3. Heinz – Tomato ketchup

Heinz this week launched a trial Facebook store with the purpose of selling the first 3000 limited edition bottles of their Tomato Ketchup with Balsamic Vinegar exclusively to their Facebook fans.

Following several brands who have taken the f-commerce plunge recently, Heinz decided on this approach mainly to boost their number of Facebook followers – you need to ‘like’ their page before you can buy the limited edition product.

Interestingly, it took me a while to find the campaign store on Facebook as their Global approach seems quite messy and the US (and most active) page does not offer any link into other countries. However, it did give me the opportunity to see what the US were doing, and it seems that they are doing quite a lot! Perhaps this initiative is the UK’s start at catching up to their US counterparts?

Nice idea, but still some way to go…..

4. Mastercard & UN Women – Project Inspire

There seems to be a real surge in the amount of social-corporate-responsibility campaigns there are at the moment, and the latest to join the list is ‘Project Inspire’ by Mastercard & UN Women Singapore.

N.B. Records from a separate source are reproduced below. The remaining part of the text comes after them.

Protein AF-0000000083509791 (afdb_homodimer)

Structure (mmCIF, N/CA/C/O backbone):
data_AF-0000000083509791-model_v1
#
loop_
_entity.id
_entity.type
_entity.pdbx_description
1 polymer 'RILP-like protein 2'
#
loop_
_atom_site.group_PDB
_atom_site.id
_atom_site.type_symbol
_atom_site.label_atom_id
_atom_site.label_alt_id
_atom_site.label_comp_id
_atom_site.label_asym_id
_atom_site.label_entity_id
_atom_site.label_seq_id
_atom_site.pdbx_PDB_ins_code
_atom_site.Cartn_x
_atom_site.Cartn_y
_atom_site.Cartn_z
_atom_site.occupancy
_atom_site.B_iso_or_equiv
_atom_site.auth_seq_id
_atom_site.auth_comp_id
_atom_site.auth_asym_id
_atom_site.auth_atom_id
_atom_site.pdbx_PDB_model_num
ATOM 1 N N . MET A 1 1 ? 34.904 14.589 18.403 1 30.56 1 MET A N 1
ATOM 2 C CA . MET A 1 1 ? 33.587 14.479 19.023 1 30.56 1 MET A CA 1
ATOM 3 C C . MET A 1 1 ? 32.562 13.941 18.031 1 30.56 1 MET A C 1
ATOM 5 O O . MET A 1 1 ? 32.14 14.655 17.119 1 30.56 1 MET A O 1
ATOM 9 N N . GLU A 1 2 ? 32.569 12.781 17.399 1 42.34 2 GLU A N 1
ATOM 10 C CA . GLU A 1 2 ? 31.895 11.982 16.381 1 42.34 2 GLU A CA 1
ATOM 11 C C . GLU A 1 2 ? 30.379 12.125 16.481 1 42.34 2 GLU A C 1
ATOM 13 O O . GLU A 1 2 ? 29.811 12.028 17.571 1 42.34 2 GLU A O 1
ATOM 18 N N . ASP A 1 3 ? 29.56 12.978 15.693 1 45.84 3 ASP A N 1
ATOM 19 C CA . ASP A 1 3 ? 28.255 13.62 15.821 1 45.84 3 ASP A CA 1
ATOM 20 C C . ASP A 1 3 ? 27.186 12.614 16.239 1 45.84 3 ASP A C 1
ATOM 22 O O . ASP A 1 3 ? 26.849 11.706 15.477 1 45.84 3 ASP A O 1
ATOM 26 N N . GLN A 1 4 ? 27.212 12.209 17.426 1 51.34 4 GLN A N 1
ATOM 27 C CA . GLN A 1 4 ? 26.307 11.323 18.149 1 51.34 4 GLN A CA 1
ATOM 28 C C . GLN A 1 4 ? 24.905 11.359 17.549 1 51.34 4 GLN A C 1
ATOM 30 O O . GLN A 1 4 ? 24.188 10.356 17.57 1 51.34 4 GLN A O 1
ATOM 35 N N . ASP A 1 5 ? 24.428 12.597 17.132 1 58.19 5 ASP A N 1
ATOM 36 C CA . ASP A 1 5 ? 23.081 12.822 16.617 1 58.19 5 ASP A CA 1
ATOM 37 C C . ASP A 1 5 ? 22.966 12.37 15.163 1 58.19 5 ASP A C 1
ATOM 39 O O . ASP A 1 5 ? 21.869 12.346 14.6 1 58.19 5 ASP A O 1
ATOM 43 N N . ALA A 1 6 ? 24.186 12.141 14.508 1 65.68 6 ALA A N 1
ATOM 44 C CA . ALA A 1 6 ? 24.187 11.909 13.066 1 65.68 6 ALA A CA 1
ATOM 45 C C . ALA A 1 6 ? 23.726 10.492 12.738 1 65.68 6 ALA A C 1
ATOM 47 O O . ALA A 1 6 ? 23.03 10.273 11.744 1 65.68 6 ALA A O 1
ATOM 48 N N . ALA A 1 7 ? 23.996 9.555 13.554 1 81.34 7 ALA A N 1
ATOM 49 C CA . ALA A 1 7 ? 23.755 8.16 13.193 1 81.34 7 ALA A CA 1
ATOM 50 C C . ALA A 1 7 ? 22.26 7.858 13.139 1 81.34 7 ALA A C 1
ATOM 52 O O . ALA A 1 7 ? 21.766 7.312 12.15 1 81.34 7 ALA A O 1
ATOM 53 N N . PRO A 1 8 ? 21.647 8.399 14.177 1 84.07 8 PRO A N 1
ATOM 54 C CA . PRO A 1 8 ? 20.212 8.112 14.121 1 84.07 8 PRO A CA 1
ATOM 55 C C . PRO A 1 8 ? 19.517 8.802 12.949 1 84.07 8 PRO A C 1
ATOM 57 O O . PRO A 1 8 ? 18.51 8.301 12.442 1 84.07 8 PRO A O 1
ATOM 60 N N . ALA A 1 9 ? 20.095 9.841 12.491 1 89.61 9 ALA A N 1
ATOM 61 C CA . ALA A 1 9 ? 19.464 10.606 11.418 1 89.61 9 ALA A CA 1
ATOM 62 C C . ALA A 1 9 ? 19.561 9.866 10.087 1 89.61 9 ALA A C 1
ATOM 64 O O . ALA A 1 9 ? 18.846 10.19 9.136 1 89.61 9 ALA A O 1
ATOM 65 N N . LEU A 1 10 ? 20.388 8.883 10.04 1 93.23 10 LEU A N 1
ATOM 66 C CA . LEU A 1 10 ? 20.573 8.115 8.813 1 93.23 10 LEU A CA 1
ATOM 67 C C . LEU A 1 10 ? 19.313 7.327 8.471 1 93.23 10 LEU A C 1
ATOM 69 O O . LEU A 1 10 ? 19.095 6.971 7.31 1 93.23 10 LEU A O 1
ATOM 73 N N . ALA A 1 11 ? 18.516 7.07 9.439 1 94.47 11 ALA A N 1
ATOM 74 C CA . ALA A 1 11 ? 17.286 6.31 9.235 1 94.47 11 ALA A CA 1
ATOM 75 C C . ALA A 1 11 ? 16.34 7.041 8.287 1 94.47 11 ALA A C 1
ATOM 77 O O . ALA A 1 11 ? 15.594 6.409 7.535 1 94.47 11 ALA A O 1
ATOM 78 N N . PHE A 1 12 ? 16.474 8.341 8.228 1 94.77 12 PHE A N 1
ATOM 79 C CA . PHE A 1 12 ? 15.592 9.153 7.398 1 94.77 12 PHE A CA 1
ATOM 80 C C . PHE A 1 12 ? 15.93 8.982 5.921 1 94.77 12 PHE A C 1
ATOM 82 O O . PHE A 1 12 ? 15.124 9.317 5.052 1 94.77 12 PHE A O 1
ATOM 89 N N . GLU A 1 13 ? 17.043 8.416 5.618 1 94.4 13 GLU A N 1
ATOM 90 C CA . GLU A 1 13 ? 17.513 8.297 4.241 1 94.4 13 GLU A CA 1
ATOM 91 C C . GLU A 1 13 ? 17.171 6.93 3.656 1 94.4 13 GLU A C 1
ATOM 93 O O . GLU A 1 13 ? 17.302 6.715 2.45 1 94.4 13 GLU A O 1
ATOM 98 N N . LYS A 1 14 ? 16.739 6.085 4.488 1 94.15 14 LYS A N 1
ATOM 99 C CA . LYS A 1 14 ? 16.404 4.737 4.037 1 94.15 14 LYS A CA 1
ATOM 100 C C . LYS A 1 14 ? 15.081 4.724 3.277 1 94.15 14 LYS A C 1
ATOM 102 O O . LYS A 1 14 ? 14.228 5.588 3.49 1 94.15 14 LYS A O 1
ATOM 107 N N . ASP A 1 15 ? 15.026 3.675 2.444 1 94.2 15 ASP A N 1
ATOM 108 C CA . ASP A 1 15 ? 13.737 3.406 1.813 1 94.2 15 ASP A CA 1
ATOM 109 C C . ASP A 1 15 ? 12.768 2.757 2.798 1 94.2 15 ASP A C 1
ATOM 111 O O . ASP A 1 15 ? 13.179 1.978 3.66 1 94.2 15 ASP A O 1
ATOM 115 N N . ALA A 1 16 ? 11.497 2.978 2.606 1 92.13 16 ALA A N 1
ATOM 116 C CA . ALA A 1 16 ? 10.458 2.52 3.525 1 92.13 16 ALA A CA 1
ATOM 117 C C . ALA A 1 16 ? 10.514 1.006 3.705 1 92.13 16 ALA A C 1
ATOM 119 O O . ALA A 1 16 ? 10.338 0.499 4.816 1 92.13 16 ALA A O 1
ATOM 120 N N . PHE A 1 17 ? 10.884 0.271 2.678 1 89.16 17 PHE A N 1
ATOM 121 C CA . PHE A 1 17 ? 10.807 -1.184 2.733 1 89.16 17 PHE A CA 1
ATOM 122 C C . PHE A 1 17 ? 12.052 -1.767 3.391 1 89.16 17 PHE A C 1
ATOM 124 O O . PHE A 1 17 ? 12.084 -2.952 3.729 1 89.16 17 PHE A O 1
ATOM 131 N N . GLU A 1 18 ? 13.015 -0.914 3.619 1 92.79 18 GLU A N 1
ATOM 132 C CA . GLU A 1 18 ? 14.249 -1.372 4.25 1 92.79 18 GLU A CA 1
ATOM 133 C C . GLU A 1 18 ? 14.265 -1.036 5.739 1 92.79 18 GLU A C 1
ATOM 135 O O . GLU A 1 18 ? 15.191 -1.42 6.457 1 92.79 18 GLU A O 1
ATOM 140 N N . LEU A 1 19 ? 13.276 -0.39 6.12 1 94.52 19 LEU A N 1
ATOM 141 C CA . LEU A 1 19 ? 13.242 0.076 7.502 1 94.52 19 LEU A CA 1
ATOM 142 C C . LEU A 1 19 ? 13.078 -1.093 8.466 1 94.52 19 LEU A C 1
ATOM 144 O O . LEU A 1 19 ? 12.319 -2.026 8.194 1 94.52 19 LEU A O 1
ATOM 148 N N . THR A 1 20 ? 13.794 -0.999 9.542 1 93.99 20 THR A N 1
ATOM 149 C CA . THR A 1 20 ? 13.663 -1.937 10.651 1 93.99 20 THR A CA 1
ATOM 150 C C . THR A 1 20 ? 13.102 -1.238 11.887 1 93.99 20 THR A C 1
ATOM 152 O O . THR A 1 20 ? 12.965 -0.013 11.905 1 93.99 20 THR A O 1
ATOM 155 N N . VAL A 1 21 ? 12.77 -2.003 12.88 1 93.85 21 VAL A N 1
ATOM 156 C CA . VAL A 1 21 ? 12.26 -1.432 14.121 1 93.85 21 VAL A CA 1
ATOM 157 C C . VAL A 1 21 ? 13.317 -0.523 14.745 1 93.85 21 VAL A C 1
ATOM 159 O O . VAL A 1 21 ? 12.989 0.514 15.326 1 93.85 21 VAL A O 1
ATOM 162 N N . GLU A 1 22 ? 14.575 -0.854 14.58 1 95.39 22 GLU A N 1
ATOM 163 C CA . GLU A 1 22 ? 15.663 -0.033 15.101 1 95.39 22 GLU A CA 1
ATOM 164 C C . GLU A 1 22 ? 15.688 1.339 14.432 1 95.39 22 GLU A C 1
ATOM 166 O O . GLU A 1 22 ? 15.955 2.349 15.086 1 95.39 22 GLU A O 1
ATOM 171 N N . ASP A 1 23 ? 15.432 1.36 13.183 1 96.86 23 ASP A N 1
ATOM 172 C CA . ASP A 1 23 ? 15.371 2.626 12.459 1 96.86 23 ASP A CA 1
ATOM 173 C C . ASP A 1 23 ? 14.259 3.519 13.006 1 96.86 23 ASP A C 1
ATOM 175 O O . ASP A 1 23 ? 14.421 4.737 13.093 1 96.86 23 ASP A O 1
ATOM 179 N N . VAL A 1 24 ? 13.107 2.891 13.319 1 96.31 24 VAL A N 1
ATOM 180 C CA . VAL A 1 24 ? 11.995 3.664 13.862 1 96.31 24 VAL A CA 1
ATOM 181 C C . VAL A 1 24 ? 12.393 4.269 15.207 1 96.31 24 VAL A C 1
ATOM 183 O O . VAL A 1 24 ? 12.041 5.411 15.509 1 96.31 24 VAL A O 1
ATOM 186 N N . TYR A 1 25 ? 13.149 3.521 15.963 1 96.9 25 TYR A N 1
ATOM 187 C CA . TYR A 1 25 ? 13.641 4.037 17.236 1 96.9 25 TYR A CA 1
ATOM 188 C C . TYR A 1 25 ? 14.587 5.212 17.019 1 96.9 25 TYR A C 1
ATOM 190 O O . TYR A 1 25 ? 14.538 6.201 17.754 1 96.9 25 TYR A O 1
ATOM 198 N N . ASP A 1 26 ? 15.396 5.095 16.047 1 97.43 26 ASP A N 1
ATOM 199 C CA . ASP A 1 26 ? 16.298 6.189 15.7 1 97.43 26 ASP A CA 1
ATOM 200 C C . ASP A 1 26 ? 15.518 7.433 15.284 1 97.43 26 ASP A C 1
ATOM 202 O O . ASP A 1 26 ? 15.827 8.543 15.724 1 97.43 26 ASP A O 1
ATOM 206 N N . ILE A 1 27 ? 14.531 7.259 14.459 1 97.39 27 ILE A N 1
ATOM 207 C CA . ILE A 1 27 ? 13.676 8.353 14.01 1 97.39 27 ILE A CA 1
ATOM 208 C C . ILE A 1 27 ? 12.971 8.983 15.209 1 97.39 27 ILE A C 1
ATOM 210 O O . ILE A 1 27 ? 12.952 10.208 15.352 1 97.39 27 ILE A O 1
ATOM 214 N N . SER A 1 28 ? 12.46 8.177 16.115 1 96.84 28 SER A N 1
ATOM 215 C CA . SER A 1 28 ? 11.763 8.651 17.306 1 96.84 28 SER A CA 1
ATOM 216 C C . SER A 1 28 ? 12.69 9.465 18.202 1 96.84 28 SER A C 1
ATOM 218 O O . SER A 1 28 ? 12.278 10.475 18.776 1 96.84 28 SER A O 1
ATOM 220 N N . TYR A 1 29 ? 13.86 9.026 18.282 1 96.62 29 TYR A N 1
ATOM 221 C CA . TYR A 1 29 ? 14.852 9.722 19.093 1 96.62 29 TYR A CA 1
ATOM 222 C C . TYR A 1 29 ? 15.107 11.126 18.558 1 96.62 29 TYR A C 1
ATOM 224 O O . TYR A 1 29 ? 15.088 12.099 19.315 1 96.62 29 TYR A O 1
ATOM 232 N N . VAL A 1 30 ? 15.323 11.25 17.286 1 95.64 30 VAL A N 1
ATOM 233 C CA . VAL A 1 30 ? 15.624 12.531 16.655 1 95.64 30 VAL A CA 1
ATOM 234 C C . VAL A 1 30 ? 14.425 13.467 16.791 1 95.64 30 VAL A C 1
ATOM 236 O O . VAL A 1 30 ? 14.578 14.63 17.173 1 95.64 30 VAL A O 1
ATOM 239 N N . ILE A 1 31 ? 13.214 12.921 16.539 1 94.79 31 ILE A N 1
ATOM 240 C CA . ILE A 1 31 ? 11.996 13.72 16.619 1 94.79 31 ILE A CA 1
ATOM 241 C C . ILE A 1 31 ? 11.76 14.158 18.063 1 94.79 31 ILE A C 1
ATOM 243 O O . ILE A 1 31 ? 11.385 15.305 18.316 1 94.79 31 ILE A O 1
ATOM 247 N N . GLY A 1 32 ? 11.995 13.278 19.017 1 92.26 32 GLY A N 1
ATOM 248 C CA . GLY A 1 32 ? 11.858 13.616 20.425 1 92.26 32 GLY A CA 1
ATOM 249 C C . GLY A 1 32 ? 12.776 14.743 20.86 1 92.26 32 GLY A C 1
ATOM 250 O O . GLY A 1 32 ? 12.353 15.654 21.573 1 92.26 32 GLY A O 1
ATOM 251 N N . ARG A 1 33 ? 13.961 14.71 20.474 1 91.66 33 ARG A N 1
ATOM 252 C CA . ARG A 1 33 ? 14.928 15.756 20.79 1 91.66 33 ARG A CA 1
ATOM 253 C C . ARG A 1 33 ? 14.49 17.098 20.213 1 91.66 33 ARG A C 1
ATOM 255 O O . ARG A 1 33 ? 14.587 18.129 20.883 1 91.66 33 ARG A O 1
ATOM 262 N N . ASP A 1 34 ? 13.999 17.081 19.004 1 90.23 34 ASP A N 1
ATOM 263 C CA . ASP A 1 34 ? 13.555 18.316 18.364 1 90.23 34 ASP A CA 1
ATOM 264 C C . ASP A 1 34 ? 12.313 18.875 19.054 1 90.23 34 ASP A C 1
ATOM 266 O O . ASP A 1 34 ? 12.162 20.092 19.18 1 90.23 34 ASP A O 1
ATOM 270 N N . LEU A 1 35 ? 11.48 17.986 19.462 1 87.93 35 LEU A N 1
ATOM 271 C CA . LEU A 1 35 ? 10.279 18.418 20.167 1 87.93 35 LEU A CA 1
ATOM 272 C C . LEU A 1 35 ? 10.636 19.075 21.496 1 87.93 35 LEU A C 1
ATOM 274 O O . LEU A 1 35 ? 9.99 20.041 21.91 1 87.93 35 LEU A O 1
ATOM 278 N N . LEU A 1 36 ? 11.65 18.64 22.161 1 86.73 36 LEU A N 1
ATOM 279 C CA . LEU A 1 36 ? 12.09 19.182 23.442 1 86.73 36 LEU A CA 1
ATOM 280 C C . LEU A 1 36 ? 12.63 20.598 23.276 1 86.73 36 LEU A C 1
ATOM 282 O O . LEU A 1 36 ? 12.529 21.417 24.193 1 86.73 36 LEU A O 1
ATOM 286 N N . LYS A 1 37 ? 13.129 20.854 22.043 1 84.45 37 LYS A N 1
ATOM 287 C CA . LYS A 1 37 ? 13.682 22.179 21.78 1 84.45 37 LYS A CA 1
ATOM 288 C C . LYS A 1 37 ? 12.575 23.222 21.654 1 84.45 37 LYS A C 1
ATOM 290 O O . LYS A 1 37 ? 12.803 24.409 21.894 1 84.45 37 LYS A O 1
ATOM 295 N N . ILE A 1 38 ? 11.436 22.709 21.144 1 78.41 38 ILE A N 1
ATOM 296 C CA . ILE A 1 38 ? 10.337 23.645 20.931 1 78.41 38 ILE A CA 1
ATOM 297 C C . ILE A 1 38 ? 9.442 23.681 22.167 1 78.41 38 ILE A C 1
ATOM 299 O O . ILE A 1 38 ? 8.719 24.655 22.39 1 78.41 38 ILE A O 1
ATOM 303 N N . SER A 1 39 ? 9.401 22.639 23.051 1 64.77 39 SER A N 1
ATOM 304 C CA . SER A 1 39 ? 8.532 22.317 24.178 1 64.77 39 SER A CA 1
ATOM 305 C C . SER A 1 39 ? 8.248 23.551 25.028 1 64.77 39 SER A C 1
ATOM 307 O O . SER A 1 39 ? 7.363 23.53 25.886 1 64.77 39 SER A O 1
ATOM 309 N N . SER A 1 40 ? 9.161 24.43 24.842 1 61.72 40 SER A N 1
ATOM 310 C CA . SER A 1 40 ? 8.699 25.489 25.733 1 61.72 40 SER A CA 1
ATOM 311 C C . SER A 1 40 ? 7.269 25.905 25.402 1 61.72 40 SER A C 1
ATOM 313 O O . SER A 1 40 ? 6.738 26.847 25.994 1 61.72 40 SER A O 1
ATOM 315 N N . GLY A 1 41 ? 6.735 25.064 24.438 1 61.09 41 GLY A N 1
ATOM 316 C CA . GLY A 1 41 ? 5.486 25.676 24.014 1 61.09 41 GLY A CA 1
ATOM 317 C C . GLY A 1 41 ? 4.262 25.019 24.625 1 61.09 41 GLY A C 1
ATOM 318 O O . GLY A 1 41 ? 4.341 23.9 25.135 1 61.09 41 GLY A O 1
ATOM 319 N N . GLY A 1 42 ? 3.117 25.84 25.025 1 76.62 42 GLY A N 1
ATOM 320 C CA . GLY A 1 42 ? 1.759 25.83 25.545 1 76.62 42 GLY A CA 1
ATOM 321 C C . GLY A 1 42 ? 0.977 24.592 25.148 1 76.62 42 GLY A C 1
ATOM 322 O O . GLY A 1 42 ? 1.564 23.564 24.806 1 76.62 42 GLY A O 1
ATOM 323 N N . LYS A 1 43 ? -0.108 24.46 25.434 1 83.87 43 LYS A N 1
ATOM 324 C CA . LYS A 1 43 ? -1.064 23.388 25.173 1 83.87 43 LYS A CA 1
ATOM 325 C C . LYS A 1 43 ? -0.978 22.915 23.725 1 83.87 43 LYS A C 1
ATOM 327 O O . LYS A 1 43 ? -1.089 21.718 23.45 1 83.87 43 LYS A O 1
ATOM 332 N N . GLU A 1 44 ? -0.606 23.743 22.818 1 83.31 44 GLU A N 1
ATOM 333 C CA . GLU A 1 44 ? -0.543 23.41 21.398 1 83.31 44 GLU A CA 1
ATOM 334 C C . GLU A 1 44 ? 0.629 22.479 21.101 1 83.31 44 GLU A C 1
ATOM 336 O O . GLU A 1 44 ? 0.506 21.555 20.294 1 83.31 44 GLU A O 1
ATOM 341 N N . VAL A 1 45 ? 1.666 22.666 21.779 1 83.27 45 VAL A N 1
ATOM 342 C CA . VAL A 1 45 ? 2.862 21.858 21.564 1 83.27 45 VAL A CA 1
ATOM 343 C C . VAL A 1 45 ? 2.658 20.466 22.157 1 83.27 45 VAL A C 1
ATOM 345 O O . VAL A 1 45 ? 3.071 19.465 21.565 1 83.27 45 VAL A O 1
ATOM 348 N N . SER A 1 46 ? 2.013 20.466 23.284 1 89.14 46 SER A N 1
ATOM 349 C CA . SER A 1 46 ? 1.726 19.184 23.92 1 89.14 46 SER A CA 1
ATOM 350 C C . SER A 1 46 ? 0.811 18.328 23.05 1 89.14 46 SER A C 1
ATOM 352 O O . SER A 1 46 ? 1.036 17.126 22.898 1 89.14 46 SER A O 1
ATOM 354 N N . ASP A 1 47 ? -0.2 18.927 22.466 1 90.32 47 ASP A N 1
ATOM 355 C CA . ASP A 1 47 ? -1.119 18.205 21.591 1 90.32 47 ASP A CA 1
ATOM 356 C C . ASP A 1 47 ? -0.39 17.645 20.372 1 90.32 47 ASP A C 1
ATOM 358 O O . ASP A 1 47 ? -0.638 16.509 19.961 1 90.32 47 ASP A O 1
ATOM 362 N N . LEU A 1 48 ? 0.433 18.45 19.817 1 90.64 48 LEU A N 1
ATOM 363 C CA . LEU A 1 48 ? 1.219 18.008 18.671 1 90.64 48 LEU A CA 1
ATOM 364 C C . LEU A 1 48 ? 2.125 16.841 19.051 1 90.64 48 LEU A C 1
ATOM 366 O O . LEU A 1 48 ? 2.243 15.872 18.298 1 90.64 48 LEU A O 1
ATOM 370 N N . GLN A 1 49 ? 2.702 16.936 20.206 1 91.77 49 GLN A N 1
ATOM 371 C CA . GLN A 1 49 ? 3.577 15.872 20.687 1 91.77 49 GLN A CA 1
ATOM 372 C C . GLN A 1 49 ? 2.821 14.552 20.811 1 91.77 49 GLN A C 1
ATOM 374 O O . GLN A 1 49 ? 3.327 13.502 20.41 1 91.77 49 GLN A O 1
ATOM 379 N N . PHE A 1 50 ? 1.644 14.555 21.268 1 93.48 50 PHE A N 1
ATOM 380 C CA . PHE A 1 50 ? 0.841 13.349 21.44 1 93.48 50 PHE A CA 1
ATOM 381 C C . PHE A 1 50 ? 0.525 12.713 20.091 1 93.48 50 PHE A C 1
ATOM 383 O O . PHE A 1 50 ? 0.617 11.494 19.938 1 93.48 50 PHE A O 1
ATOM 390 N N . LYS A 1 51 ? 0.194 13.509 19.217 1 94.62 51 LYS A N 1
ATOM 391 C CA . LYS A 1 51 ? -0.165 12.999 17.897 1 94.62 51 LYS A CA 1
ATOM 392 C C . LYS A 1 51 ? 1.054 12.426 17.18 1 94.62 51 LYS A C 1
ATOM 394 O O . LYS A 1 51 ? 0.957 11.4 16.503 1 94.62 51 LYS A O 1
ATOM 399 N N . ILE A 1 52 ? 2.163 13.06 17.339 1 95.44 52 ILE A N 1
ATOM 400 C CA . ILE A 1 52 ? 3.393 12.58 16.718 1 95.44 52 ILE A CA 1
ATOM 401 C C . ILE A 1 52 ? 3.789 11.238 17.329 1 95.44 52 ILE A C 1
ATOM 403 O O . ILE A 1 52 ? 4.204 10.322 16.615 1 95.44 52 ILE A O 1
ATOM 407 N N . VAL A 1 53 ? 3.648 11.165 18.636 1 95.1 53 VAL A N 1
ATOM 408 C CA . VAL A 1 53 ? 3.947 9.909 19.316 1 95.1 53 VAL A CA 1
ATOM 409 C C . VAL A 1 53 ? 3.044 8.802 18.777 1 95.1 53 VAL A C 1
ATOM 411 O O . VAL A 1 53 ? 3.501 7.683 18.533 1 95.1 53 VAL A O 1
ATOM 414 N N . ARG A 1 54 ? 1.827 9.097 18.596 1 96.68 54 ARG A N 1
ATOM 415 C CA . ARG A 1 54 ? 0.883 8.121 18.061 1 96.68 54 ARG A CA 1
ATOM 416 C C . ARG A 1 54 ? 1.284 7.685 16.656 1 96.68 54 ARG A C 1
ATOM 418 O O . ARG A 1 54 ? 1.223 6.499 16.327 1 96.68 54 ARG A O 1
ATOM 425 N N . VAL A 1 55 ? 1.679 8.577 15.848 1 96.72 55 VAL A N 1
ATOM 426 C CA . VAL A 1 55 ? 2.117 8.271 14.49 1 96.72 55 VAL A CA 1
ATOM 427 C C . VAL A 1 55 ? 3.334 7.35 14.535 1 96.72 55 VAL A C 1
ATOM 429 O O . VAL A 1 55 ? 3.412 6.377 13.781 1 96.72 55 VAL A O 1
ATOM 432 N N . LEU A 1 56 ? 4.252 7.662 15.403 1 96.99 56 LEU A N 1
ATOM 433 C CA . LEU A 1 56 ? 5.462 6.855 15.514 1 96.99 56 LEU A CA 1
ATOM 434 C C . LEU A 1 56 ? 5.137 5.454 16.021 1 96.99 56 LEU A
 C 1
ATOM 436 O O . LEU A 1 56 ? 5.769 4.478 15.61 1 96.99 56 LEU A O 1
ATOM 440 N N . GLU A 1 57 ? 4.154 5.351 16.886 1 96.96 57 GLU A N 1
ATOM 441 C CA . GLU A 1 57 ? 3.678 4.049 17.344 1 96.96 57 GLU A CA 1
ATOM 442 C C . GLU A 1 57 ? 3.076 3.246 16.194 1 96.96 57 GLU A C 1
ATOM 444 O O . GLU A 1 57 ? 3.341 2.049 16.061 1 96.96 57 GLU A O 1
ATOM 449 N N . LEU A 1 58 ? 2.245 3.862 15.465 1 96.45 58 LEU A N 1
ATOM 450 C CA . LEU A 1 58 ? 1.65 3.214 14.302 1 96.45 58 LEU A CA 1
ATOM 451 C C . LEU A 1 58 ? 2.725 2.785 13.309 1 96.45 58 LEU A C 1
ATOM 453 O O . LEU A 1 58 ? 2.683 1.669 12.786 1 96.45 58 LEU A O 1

The campaign aims to inspire people to either upload a 5 minute video or send a written proposal as to how they would ’empower’ women from around the World. The winner will be chosen from 10 finalists after presenting to the judges in August 2011 and will receive a $25k prize in order to fund the development of their idea. A little like the Toyota Crowdsourcing which I blogged about last week, don’t you think!?

The launch of this year-long initiative ties in with the 100th International Womens Day which fell this week, and is centered around the campaign website The plans are to follow the winner in the development of their ‘idea’ and to therefore keep the online community alive. Great to see that they have planned long-term.